How will the PSTN and ISDN switch off impact on your business?

Earlier this year BT announced their intention to switch off the PSTN and ISDN networks by 2025. Customers will be migrated to a single IP core network that ultimately will replace all legacy networks and platforms.

PSTN and ISDN: What’s the difference?

PSTN stands for Public Switched Telephone Network, also referred to as the Plain Old Telephone Service (POTS). Analogue voice data flows over circuit-switched phone lines (copper wires) owned and operated by your phone provider.

ISDN (Integrated Services Digital Network) allows both voice and data services over digital lines, for example video conferencing, data transfer and direct-dial in. ISDN digital services provide multiple channels per line, enabling simultaneous phone calls.

The alternative - VoIP

Instead of using PSTN & ISDN lines (the expensive ‘line rental’ part of your telecom bill) ‘Voice over IP’ transmits voice traffic over your Internet connection. Already many businesses are using VoIP or voice services, not least because it’s a cost effective way to manage telephony within an organisation: this has contributed to the steady decline in take up for PSTN / ISDN services.

For many BT business customers this move by the company will force them to explore new telephony systems, with the added benefit of a more cost effective solution.

So, if your business currently relies on one of the 3.2 million ISDN channels in the UK*, what do you need to know about the ‘big’ switch off?

What to do now

If your current traditional telephony contract is up for renewal in the next few years, now is the time to start exploring the benefits and opportunities of VoIP technology. These include:

Cost savings – no line rental, cheaper calls including International calls, and free calls between your organisation’s offices

Mobility – remote workers can login to your VoIP from anywhere using an Internet connection, even on their mobiles

Multi-functional – as well as voice calls, VoIP can also be used for video-conferencing using a VoIP phone

Integration – because VoIP technology uses the Internet it is possible to integrate it with your other business systems, such as email clients or customer records

Scalability – VoIP technology scales easily to your business. New phone lines can simply be added, reassigned or removed depending on your business’ needs

You’ll also need to ensure that your office Internet can handle VoIP. You will need a baseline of 5Mbps down and 2Mbps up as the bare minimum for a small office of about five to seven users on VoIP.

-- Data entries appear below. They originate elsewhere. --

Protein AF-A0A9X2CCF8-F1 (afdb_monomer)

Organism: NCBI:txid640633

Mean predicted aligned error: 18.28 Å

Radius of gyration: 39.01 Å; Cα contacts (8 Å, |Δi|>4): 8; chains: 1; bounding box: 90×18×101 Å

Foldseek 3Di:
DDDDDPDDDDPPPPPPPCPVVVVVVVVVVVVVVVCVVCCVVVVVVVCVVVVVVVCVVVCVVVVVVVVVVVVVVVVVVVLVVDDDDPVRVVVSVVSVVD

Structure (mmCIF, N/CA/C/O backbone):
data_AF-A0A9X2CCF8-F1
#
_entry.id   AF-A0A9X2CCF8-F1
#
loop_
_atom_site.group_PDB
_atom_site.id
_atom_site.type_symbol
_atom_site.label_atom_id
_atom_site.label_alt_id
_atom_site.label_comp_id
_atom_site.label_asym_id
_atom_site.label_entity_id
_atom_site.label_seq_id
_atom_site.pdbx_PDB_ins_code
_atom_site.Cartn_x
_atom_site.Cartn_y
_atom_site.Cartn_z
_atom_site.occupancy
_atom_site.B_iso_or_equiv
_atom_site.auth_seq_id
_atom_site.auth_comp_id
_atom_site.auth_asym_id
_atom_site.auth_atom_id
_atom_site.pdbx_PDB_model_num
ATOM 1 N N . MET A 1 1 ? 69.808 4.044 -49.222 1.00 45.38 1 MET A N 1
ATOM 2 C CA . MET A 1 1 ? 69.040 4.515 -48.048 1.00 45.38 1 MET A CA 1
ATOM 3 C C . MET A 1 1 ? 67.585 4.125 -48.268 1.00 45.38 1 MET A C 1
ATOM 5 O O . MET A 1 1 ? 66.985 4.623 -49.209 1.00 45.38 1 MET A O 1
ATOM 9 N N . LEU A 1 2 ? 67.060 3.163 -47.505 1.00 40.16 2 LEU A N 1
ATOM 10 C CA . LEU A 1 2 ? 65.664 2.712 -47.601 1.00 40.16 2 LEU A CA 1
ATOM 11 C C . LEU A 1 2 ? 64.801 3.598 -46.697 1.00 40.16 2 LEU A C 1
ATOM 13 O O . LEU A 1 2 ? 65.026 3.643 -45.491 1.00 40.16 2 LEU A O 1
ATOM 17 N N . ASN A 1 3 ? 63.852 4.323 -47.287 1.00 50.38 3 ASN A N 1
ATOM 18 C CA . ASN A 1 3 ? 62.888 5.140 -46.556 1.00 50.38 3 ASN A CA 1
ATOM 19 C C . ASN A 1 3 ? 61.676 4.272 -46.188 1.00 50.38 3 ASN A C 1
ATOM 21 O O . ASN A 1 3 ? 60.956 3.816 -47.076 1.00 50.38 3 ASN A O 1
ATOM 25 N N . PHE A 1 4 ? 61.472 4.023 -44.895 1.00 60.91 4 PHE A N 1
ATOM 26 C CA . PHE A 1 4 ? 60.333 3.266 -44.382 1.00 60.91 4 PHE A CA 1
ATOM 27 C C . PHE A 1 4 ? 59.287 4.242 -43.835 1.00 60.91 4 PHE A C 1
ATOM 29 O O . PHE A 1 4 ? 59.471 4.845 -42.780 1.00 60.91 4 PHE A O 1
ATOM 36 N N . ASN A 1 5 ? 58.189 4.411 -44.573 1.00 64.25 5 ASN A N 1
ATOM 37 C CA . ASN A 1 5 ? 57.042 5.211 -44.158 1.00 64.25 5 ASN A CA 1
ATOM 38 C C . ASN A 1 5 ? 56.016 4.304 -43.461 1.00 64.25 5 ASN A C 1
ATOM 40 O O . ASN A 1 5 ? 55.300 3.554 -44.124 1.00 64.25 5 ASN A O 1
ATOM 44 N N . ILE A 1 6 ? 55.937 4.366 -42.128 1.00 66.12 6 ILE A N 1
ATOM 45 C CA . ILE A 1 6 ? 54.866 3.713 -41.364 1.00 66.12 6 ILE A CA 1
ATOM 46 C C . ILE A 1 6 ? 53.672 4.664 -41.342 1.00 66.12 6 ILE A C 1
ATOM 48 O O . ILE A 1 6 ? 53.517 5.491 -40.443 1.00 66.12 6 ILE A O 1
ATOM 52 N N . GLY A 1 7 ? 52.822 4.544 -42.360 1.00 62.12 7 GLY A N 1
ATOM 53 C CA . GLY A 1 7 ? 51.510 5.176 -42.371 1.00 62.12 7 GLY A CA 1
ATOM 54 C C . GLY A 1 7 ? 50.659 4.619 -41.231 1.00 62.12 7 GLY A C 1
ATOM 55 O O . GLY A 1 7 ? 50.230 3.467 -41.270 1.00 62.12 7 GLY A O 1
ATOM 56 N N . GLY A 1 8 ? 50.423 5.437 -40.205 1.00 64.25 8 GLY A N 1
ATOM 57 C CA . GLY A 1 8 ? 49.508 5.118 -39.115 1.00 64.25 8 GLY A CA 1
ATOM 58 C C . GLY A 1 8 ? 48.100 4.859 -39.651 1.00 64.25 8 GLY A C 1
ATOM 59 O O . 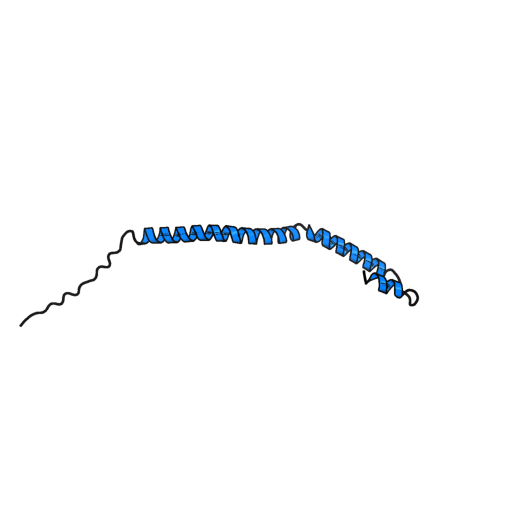GLY A 1 8 ? 47.447 5.760 -40.180 1.00 64.25 8 GLY A O 1
ATOM 60 N N . SER A 1 9 ? 47.624 3.623 -39.502 1.00 63.22 9 SER A N 1
ATOM 61 C CA . SER A 1 9 ? 46.250 3.253 -39.829 1.00 63.22 9 SER A CA 1
ATOM 62 C C . SER A 1 9 ? 45.301 3.927 -38.837 1.00 63.22 9 SER A C 1
ATOM 64 O O . SER A 1 9 ? 45.214 3.539 -37.670 1.00 63.22 9 SER A O 1
ATOM 66 N N . LYS A 1 10 ? 44.591 4.973 -39.278 1.00 65.62 10 LYS A N 1
ATOM 67 C CA . LYS A 1 10 ? 43.449 5.500 -38.525 1.00 65.62 10 LYS A CA 1
ATOM 68 C C . LYS A 1 10 ? 42.336 4.456 -38.574 1.00 65.62 10 LYS A C 1
ATOM 70 O O . LYS A 1 10 ? 41.666 4.305 -39.592 1.00 65.62 10 LYS A O 1
ATOM 75 N N . VAL A 1 11 ? 42.128 3.752 -37.462 1.00 66.69 11 VAL A N 1
ATOM 76 C CA . VAL A 1 11 ? 40.983 2.855 -37.278 1.00 66.69 11 VAL A CA 1
ATOM 77 C C . VAL A 1 11 ? 39.705 3.694 -37.321 1.00 66.69 11 VAL A C 1
ATOM 79 O O . VAL A 1 11 ? 39.337 4.354 -36.348 1.00 66.69 11 VAL A O 1
ATOM 82 N N . ASN A 1 12 ? 39.021 3.688 -38.463 1.00 65.12 12 ASN A N 1
ATOM 83 C CA . ASN A 1 12 ? 37.678 4.239 -38.572 1.00 65.12 12 ASN A CA 1
ATOM 84 C C . ASN A 1 12 ? 36.724 3.331 -37.786 1.00 65.12 12 ASN A C 1
ATOM 86 O O . ASN A 1 12 ? 36.337 2.265 -38.263 1.00 65.12 12 ASN A O 1
ATOM 90 N N . LYS A 1 13 ? 36.316 3.752 -36.579 1.00 65.94 13 LYS A N 1
ATOM 91 C CA . LYS A 1 13 ? 35.124 3.184 -35.936 1.00 65.94 13 LYS A CA 1
ATOM 92 C C . LYS A 1 13 ? 33.932 3.516 -36.828 1.00 65.94 13 LYS A C 1
ATOM 94 O O . LYS A 1 13 ? 33.457 4.652 -36.833 1.00 65.94 13 LYS A O 1
ATOM 99 N N . LEU A 1 14 ? 33.470 2.531 -37.593 1.00 60.47 14 LEU A N 1
ATOM 100 C CA . LEU A 1 14 ? 32.197 2.590 -38.300 1.00 60.47 14 LEU A CA 1
ATOM 101 C C . LEU A 1 14 ? 31.115 2.866 -37.251 1.00 60.47 14 LEU A C 1
ATOM 103 O O . LEU A 1 14 ? 30.752 1.985 -36.477 1.00 60.47 14 LEU A O 1
ATOM 107 N N . LYS A 1 15 ? 30.632 4.111 -37.175 1.00 64.56 15 LYS A N 1
ATOM 108 C CA . LYS A 1 15 ? 29.422 4.428 -36.417 1.00 64.56 15 LYS A CA 1
ATOM 109 C C . LYS A 1 15 ? 28.287 3.702 -37.126 1.00 64.56 15 LYS A C 1
ATOM 111 O O . LYS A 1 15 ? 27.826 4.163 -38.169 1.00 64.56 15 LYS A O 1
ATOM 116 N N . GLN A 1 16 ? 27.894 2.545 -36.602 1.00 65.38 16 GLN A N 1
ATOM 117 C CA . GLN A 1 16 ? 26.782 1.767 -37.127 1.00 65.38 16 GLN A CA 1
ATOM 118 C C . GLN A 1 16 ? 25.509 2.618 -37.004 1.00 65.38 16 GLN A C 1
ATOM 120 O O . GLN A 1 16 ? 24.916 2.743 -35.929 1.00 65.38 16 GLN A O 1
ATOM 125 N N . LYS A 1 17 ? 25.101 3.268 -38.099 1.00 67.38 17 LYS A N 1
ATOM 126 C CA . LYS A 1 17 ? 23.817 3.969 -38.169 1.00 67.38 17 LYS A CA 1
ATOM 127 C C . LYS A 1 17 ? 22.719 2.910 -38.088 1.00 67.38 17 LYS A C 1
ATOM 129 O O . LYS A 1 17 ? 22.495 2.185 -39.046 1.00 67.38 17 LYS A O 1
ATOM 134 N N . GLY A 1 18 ? 22.106 2.792 -36.913 1.00 63.59 18 GLY A N 1
ATOM 135 C CA . GLY A 1 18 ? 21.074 1.795 -36.610 1.00 63.59 18 GLY A CA 1
ATOM 136 C C . GLY A 1 18 ? 21.374 0.926 -35.387 1.00 63.59 18 GLY A C 1
ATOM 137 O O . GLY A 1 18 ? 20.434 0.424 -34.783 1.00 63.59 18 GLY A O 1
ATOM 138 N N . GLN A 1 19 ? 22.636 0.828 -34.949 1.00 58.06 19 GLN A N 1
ATOM 139 C CA . GLN A 1 19 ? 23.005 0.019 -33.775 1.00 58.06 19 GLN A CA 1
ATOM 140 C C . GLN A 1 19 ? 22.357 0.535 -32.486 1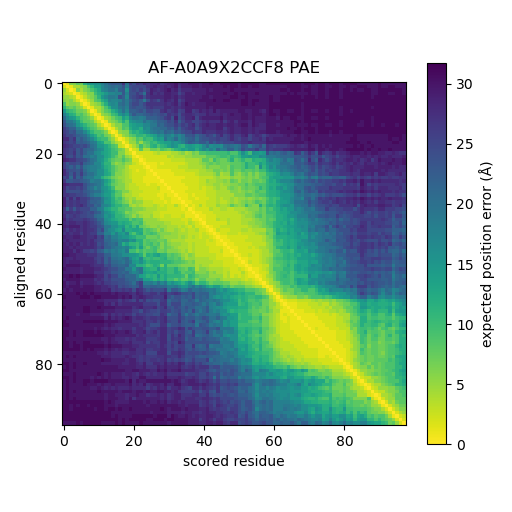.00 58.06 19 GLN A C 1
ATOM 142 O O . GLN A 1 19 ? 21.907 -0.260 -31.674 1.00 58.06 19 GLN A O 1
ATOM 147 N N . GLY A 1 20 ? 22.201 1.856 -32.349 1.00 67.94 20 GLY A N 1
ATOM 148 C CA . GLY A 1 20 ? 21.494 2.436 -31.206 1.00 67.94 20 GLY A CA 1
ATOM 149 C C . GLY A 1 20 ? 19.983 2.187 -31.229 1.00 67.94 20 GLY A C 1
ATOM 150 O O . GLY A 1 20 ? 19.398 1.938 -30.187 1.00 67.94 20 GLY A O 1
ATOM 151 N N . MET A 1 21 ? 19.332 2.212 -32.399 1.00 83.31 21 MET A N 1
ATOM 152 C CA . MET A 1 21 ? 17.862 2.135 -32.492 1.00 83.31 21 MET A CA 1
ATOM 153 C C . MET A 1 21 ? 17.334 0.781 -32.011 1.00 83.31 21 MET A C 1
ATOM 155 O O . MET A 1 21 ? 16.401 0.737 -31.215 1.00 83.31 21 MET A O 1
ATOM 159 N N . THR A 1 22 ? 17.957 -0.317 -32.443 1.00 82.38 22 THR A N 1
ATOM 160 C CA . THR A 1 22 ? 17.557 -1.661 -32.002 1.00 82.38 22 THR A CA 1
ATOM 161 C C . THR A 1 22 ? 17.872 -1.886 -30.524 1.00 82.38 22 THR A C 1
ATOM 163 O O . THR A 1 22 ? 17.059 -2.471 -29.815 1.00 82.38 22 THR A O 1
ATOM 166 N N . GLU A 1 23 ? 19.003 -1.379 -30.031 1.00 84.38 23 GLU A N 1
ATOM 167 C CA . GLU A 1 23 ? 19.372 -1.474 -28.614 1.00 84.38 23 GLU A CA 1
ATOM 168 C C . GLU A 1 23 ? 18.359 -0.745 -27.718 1.00 84.38 23 GLU A C 1
ATOM 170 O O . GLU A 1 23 ? 17.867 -1.323 -26.748 1.00 84.38 23 GLU A O 1
ATOM 175 N N . TYR A 1 24 ? 17.944 0.469 -28.096 1.00 89.06 24 TYR A N 1
ATOM 176 C CA . TYR A 1 24 ? 16.894 1.195 -27.379 1.00 89.06 24 TYR A CA 1
ATOM 177 C C . TYR A 1 24 ? 15.554 0.462 -27.412 1.00 89.06 24 TYR A C 1
ATOM 179 O O . TYR A 1 24 ? 14.895 0.375 -26.380 1.00 89.06 24 TYR A O 1
ATOM 187 N N . ILE A 1 25 ? 15.154 -0.099 -28.556 1.00 89.00 25 ILE A N 1
ATOM 188 C CA . ILE A 1 25 ? 13.891 -0.846 -28.663 1.00 89.00 25 ILE A CA 1
ATOM 189 C C . ILE A 1 25 ? 13.897 -2.062 -27.729 1.00 89.00 25 ILE A C 1
ATOM 191 O O . ILE A 1 25 ? 12.905 -2.302 -27.040 1.00 89.00 25 ILE A O 1
ATOM 195 N N . ILE A 1 26 ? 15.012 -2.796 -27.652 1.00 91.69 26 ILE A N 1
ATOM 196 C CA . ILE A 1 26 ? 15.138 -3.955 -26.758 1.00 91.69 26 ILE A CA 1
ATOM 197 C C . ILE A 1 26 ? 15.090 -3.517 -25.288 1.00 91.69 26 ILE A C 1
ATOM 199 O O . ILE A 1 26 ? 14.319 -4.081 -24.514 1.00 91.69 26 ILE A O 1
ATOM 203 N N . ILE A 1 27 ? 15.852 -2.490 -24.898 1.00 92.56 27 ILE A N 1
ATOM 204 C CA . ILE A 1 27 ? 15.853 -1.969 -23.520 1.00 92.56 27 ILE A CA 1
ATOM 205 C C . ILE A 1 27 ? 14.447 -1.494 -23.117 1.00 92.56 27 ILE A C 1
ATOM 207 O O . ILE A 1 27 ? 13.958 -1.841 -22.042 1.00 92.56 27 ILE A O 1
ATOM 211 N N . VAL A 1 28 ? 13.764 -0.744 -23.987 1.00 93.81 28 VAL A N 1
ATOM 212 C CA . VAL A 1 28 ? 12.402 -0.246 -23.736 1.00 93.81 28 VAL A CA 1
ATOM 213 C C . VAL A 1 28 ? 11.409 -1.399 -23.598 1.00 93.81 28 VAL A C 1
ATOM 215 O O . VAL A 1 28 ? 10.585 -1.376 -22.683 1.00 93.81 28 VAL A O 1
ATOM 218 N N . ALA A 1 29 ? 11.504 -2.427 -24.444 1.00 94.38 29 ALA A N 1
ATOM 219 C CA . ALA A 1 29 ? 10.651 -3.608 -24.341 1.00 94.38 29 ALA A CA 1
ATOM 220 C C . ALA A 1 29 ? 10.826 -4.325 -22.989 1.00 94.38 29 ALA A C 1
ATOM 222 O O . ALA A 1 29 ? 9.836 -4.684 -22.350 1.00 94.38 29 ALA A O 1
ATOM 223 N N . LEU A 1 30 ? 12.064 -4.469 -22.504 1.00 94.69 30 LEU A N 1
ATOM 224 C CA . LEU A 1 30 ? 12.351 -5.082 -21.200 1.00 94.69 30 LEU A CA 1
ATOM 225 C C . LEU A 1 30 ? 11.810 -4.250 -20.026 1.00 94.69 30 LEU A C 1
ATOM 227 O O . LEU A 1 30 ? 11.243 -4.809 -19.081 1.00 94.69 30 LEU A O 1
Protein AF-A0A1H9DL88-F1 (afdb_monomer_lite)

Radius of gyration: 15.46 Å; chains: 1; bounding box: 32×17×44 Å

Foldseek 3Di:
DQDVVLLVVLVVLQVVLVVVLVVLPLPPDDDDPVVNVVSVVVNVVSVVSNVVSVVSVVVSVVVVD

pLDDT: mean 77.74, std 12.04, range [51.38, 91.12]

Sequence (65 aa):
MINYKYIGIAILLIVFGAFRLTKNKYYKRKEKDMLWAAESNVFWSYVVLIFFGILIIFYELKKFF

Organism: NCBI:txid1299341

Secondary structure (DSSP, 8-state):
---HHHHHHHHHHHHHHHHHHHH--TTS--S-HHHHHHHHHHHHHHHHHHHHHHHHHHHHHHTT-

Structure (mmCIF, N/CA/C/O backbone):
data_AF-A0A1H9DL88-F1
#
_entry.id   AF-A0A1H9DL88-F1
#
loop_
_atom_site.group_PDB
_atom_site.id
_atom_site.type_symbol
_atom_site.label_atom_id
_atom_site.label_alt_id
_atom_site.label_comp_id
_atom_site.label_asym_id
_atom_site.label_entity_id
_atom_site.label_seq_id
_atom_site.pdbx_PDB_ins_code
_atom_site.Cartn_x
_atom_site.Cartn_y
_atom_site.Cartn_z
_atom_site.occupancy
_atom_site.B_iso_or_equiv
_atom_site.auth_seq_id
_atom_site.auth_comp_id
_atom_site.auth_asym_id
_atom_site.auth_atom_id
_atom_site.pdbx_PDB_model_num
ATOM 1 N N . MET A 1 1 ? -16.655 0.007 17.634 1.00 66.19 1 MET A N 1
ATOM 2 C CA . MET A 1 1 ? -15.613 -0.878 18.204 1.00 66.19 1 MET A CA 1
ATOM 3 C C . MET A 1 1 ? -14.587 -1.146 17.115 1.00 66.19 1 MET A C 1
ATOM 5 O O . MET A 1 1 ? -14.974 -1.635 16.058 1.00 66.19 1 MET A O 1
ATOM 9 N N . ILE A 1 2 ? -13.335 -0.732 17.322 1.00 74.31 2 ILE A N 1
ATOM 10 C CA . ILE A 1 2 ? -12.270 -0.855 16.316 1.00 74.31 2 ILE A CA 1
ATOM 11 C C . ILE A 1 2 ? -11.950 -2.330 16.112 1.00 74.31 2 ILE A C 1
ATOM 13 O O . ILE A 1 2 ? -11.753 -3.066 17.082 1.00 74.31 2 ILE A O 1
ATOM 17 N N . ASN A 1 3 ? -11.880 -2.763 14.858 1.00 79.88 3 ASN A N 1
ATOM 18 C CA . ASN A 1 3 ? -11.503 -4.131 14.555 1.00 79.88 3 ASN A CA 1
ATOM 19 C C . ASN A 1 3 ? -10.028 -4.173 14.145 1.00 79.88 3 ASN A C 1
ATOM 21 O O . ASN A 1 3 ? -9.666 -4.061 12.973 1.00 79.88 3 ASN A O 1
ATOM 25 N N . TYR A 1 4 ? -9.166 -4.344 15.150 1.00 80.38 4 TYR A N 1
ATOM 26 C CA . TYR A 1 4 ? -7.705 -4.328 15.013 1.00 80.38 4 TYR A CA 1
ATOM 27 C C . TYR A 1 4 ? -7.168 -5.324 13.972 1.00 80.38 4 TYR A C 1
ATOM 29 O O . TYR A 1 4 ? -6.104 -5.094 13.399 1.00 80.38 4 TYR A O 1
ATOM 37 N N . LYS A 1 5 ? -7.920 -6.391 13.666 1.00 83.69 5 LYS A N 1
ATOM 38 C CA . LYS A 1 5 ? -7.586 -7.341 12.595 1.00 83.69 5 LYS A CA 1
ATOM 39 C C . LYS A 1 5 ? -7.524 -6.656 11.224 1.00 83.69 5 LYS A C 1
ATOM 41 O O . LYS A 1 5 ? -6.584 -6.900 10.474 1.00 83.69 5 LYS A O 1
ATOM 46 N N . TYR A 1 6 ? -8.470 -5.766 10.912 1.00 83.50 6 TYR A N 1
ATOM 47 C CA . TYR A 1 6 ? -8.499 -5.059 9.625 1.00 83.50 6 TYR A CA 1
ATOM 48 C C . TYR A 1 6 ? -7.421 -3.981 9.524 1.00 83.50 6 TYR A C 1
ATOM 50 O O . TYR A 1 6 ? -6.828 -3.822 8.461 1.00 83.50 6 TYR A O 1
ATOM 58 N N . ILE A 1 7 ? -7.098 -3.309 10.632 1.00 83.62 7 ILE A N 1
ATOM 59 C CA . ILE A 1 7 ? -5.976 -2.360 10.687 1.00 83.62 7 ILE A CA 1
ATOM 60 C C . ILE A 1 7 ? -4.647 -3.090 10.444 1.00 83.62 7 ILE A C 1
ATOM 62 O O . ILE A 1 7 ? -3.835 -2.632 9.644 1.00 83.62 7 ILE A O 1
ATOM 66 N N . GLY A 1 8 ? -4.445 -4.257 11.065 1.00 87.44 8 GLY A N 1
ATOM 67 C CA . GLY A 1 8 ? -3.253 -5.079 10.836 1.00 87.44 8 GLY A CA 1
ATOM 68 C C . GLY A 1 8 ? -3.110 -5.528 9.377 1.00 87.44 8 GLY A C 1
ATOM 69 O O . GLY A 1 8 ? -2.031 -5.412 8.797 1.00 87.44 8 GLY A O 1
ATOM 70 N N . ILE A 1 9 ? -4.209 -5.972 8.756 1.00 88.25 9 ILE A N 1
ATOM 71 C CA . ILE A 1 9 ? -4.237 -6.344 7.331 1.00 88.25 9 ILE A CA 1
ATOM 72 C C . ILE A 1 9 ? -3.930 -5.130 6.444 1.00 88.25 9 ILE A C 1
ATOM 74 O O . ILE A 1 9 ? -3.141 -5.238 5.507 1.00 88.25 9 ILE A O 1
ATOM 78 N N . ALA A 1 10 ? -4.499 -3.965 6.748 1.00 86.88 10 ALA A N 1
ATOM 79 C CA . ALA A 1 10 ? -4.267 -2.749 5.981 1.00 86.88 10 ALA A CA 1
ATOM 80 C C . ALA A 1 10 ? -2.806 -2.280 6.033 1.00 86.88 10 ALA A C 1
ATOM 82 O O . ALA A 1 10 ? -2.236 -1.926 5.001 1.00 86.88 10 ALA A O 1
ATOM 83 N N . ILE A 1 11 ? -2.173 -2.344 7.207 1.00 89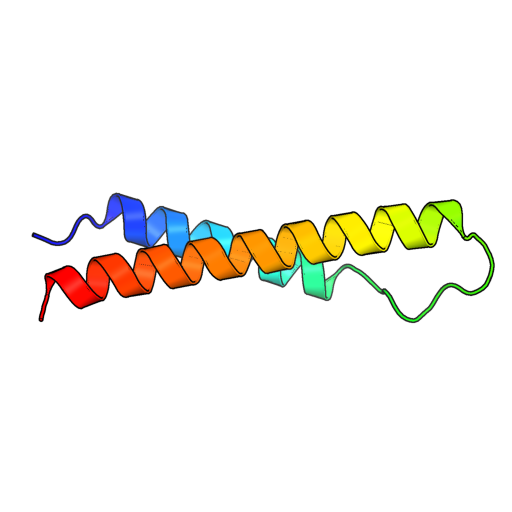.38 11 ILE A N 1
ATOM 84 C CA . ILE A 1 11 ? -0.746 -2.033 7.364 1.00 89.38 11 ILE A CA 1
ATOM 85 C C . ILE A 1 11 ? 0.104 -3.014 6.548 1.00 89.38 11 ILE A C 1
ATOM 87 O O . ILE A 1 11 ? 1.002 -2.583 5.824 1.00 89.38 11 ILE A O 1
ATOM 91 N N . LEU A 1 12 ? -0.202 -4.316 6.595 1.00 89.75 12 LEU A N 1
ATOM 92 C CA . LEU A 1 12 ? 0.497 -5.325 5.791 1.00 89.75 12 LEU A CA 1
ATOM 93 C C . LEU A 1 12 ? 0.392 -5.045 4.286 1.00 89.75 12 LEU A C 1
ATOM 95 O O . LEU A 1 12 ? 1.403 -5.114 3.588 1.00 89.75 12 LEU A O 1
ATOM 99 N N . LEU A 1 13 ? -0.795 -4.682 3.791 1.00 87.94 13 LEU A N 1
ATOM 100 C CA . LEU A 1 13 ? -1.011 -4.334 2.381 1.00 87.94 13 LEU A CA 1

Phone systems and handsets also need to support VoIP, having identified a provider you will be able to find out if they are compatible or not. If not, you can either upgrade to an IP-enabled on-premise PBX or replace your phone system with a hosted telephony offering.

When to migrate?

We would advise businesses to start thinking about migrating sooner rather than later. Now that ISDN is essentially viewed as a legacy platform, investment in it is likely to fall. This could mean that the standard of the existing network, and support infrastructure, could begin to suffer the effects of being retired well before the 2025 switch off date.

Dates for your diary

2020: Five years before PSTN and ISDN lines will be switched off; businesses will no longer be able to buy any systems that use these networks. Although 2025 may seem a long way off, 2020 is only four years away so if you plan to refresh or upgrade telephony systems within your organisation in the next few years, you should be looking at a VoIP solution instead of upgrading your traditional PSTN or ISDN system.

2025: BT plan to have migrated all existing customers to their IP network. This presents an excellent opportunity for businesses to explore VoIP technology prior to the switch off and find a competitive provider.

* BT own a significant proportion of UK ISDN channels.